Das große Tauziehen um eines der strittigsten Gesetze in Tschechien, das Kirchengesetz, geht weiter. Am 18. Dezember 2001 war es in einer ähnlichen Form schon einmal verabschiedet worden. Damals hatten 121 Abgeordnete der nach dem so genannten Oppositionsvertrag miteinander paktierenden Sozial- und Bürgerdemokraten für den Gesetzentwurf votiert, Kommunisten, Christ- und Freiheitsdemokraten hatten ihn abgelehnt. Daraufhin hatte eine Gruppe von 21 Senatoren am 13. Februar 2002 beim Verfassungsgericht in Brno /Brünn eine Beschwerde eingereicht, der am 26. November des gleichen Jahres zu großen Teilen stattgegeben wurde. Vom Verfassungsgericht waren nämlich einige Bestimmungen des Gesetzes, die sich insbesondere mit den Organisationen der kirchlichen Charitas befassten, gestrichen worden. Eine Schlappe für den Staat, doch noch lange kein Grund, die Waffen endgültig zu strecken. Daher legte die nunmehr sozialliberale Regierung am 13. Januar dieses Jahres eine Novelle zum Kirchengesetz vor, in der die Registrierung von Charitas- und Diakonie-Einrichtungen neu definiert wurde. Und zwar in einer Form, die von der Kirche und der ihr nahe stehenden Partei, der Christlich-Demokratischen Volksunion (KDU-CSL), erneut abgelehnt wurde. Der Prager Erzbischof, Kardinal Miloslav Vlk, nennt den Grund:

"Die Verfassung sagt, dass die Kirche ihre Angelegenheiten nach den eigenen Richtlinien regelt. Das Kulturministerium hat diese Richtlinien gebilligt. Aber wenn wir sie dann anwenden und unsere Institutionen gründen, dann gibt uns das Ministerium anhand des Gesetzes vor, dass wir diese Institutionen erst dann in Betrieb nehmen können, wenn sie vom Ministerium abgesegnet werden. Und darin liegt die gesamte Rechtsanhängigkeit."

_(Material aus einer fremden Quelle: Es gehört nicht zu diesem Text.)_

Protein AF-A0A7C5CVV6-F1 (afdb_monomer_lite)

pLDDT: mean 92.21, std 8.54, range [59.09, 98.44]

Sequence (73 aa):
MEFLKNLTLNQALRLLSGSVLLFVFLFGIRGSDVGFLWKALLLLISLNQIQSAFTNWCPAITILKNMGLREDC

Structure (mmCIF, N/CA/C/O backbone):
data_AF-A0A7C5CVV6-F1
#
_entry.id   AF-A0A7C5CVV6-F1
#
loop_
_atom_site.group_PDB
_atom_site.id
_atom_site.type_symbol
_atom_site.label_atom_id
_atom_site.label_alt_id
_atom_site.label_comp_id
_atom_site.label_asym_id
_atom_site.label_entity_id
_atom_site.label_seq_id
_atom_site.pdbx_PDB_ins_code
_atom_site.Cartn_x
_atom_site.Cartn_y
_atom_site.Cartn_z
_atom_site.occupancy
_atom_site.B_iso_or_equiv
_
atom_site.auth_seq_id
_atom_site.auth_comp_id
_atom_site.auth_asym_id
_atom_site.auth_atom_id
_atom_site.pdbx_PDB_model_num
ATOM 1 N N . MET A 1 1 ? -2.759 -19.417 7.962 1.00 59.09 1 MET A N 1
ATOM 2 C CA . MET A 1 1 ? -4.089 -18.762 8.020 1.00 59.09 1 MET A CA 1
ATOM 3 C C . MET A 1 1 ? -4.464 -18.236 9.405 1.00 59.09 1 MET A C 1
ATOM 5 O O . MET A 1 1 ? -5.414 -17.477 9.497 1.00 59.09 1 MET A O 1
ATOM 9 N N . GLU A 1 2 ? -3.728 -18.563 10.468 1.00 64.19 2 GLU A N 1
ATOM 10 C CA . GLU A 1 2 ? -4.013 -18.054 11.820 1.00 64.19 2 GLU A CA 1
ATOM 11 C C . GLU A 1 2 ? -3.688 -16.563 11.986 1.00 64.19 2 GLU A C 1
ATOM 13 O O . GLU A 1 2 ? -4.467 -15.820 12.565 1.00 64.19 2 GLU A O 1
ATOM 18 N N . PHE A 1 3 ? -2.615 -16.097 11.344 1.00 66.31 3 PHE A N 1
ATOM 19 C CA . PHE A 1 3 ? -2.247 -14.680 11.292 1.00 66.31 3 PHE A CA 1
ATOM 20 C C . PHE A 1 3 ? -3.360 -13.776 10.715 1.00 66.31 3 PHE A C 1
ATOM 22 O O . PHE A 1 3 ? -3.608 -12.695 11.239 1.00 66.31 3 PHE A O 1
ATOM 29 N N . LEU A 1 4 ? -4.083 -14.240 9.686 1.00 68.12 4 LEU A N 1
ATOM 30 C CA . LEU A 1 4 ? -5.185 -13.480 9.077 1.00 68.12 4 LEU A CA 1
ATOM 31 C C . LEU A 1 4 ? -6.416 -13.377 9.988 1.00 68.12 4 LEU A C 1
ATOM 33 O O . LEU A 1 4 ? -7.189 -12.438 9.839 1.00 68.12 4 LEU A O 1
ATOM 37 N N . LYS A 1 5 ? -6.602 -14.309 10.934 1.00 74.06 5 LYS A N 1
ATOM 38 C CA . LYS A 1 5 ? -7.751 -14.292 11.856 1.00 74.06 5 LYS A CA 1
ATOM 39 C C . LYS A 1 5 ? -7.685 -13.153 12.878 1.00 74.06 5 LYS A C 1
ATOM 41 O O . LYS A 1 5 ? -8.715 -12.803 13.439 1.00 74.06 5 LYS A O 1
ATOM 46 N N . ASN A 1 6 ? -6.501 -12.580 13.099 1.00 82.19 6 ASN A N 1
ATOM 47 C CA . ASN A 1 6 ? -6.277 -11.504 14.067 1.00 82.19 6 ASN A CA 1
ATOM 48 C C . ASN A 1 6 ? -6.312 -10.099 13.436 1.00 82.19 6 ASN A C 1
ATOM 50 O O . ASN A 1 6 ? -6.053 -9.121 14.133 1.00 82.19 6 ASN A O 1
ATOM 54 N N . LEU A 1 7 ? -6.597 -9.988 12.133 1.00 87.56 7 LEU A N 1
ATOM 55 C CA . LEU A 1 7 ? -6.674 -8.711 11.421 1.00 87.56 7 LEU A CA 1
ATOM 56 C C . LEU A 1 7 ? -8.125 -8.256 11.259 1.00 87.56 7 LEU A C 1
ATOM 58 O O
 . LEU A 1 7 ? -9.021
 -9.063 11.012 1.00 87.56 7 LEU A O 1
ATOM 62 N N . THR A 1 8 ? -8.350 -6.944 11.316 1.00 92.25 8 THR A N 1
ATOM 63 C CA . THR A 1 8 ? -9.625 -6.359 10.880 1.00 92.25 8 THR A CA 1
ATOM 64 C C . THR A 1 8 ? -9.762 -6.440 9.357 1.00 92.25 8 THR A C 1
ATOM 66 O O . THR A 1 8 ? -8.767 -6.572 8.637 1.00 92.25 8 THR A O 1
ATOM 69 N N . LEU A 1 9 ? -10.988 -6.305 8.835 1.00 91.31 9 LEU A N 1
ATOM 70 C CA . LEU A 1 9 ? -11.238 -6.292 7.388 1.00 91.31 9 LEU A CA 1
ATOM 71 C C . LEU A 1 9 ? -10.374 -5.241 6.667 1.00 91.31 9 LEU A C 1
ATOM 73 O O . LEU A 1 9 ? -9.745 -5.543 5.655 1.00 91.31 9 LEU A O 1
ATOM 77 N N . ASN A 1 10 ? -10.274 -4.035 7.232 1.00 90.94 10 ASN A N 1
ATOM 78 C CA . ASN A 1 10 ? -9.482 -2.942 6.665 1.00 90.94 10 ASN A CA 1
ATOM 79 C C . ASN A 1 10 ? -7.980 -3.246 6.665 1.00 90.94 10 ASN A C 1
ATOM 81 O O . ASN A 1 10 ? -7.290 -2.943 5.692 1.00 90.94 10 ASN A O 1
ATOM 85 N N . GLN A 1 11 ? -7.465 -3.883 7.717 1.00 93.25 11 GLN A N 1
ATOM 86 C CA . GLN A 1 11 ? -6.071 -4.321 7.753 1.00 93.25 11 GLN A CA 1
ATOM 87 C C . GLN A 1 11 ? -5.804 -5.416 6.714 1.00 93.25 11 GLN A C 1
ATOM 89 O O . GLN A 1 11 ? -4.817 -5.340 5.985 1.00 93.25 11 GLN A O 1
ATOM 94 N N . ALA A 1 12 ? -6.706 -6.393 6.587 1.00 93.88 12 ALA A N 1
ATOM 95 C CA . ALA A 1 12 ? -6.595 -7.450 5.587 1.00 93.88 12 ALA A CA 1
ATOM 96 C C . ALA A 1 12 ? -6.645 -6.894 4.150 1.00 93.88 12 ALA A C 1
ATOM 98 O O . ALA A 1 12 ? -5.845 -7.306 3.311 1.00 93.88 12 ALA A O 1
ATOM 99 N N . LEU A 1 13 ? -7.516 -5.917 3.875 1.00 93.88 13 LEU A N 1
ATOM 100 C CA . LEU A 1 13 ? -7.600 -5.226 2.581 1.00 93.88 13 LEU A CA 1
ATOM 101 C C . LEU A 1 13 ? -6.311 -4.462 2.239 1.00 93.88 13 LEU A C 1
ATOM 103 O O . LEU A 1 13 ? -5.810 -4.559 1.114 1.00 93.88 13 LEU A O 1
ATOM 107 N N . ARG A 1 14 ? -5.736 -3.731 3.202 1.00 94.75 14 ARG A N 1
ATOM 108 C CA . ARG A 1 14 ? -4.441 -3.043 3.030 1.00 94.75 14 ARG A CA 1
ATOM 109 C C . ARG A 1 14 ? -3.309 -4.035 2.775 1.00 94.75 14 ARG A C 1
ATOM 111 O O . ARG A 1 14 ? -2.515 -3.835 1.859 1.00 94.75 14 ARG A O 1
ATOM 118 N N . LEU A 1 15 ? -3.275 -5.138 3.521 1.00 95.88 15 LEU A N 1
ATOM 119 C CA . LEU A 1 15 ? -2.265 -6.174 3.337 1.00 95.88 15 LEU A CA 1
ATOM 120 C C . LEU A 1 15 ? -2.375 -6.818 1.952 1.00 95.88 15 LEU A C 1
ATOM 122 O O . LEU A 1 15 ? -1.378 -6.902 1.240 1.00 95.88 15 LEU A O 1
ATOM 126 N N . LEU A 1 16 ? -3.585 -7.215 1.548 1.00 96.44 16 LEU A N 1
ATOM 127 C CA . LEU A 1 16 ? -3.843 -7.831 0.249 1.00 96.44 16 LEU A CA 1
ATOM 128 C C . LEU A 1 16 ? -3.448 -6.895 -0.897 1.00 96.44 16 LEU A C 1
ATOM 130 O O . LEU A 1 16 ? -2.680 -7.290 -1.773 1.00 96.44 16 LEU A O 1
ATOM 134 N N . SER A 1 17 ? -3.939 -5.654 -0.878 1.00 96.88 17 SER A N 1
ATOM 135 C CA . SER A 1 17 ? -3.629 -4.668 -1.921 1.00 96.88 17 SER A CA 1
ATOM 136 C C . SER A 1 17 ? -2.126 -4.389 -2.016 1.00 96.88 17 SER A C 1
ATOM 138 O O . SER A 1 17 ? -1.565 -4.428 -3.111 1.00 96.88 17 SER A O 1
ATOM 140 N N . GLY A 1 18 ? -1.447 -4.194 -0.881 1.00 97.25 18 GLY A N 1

Der Kardinal prangert in diesem Zusammenhang an, dass der tschechische Staat nach Aufhebung mehrerer Bestimmungen des ersten Gesetzes durch das Verfassungsgericht nunmehr erneut versuche, religiöse Freiheiten und damit auch den Handlungsspielraum der Kirche zu beschränken. Ähnlich sehen es auch die hiesigen Christdemokraten. Der Fraktionsvorsitzende ihrer Abgeordneten, Jaromir Talir, erachtet das neue Gesetz sogar für überflüssig und begründet seine Meinung wie folgt:

"Weil kein Handlungsbedarf dafür besteht, dass ein Problem auf diese Weise gelöst wird. Und zum zweiten sind wir überzeugt davon, dass es im Widerspruch zu einem Beschluss des Verfassungsgerichtes steht, das mit diesem Beschluss schon einmal eine ähnliche Anordnung abgeschmettert hat. Das Abgeordnetenhaus will mit der neuerlichen Gesetzesnovelle nur wieder das Verfassungsgericht testen, ob es zu der gleichen Meinung kommt oder nicht."

In der Tat: Sollte es die letzte Instanz bei der Verabschiedung von Gesetzen, Staatspräsident Vaclav Klaus, nicht dem Senat gleichtun und gegen das novellierte Kirchengesetz nicht auch sein Veto einlegen, dann werden die Senatoren aus den Reihen der Christdemokraten im Verbund mit Bürger- und Freiheitsdemokraten wohl erneut eine Verfassungsbeschwerde einreichen. Womit ein weiteres Mal bewiesen wäre: Staat und Kirche in Tschechien, das passt irgendwie (noch) nicht zusammen.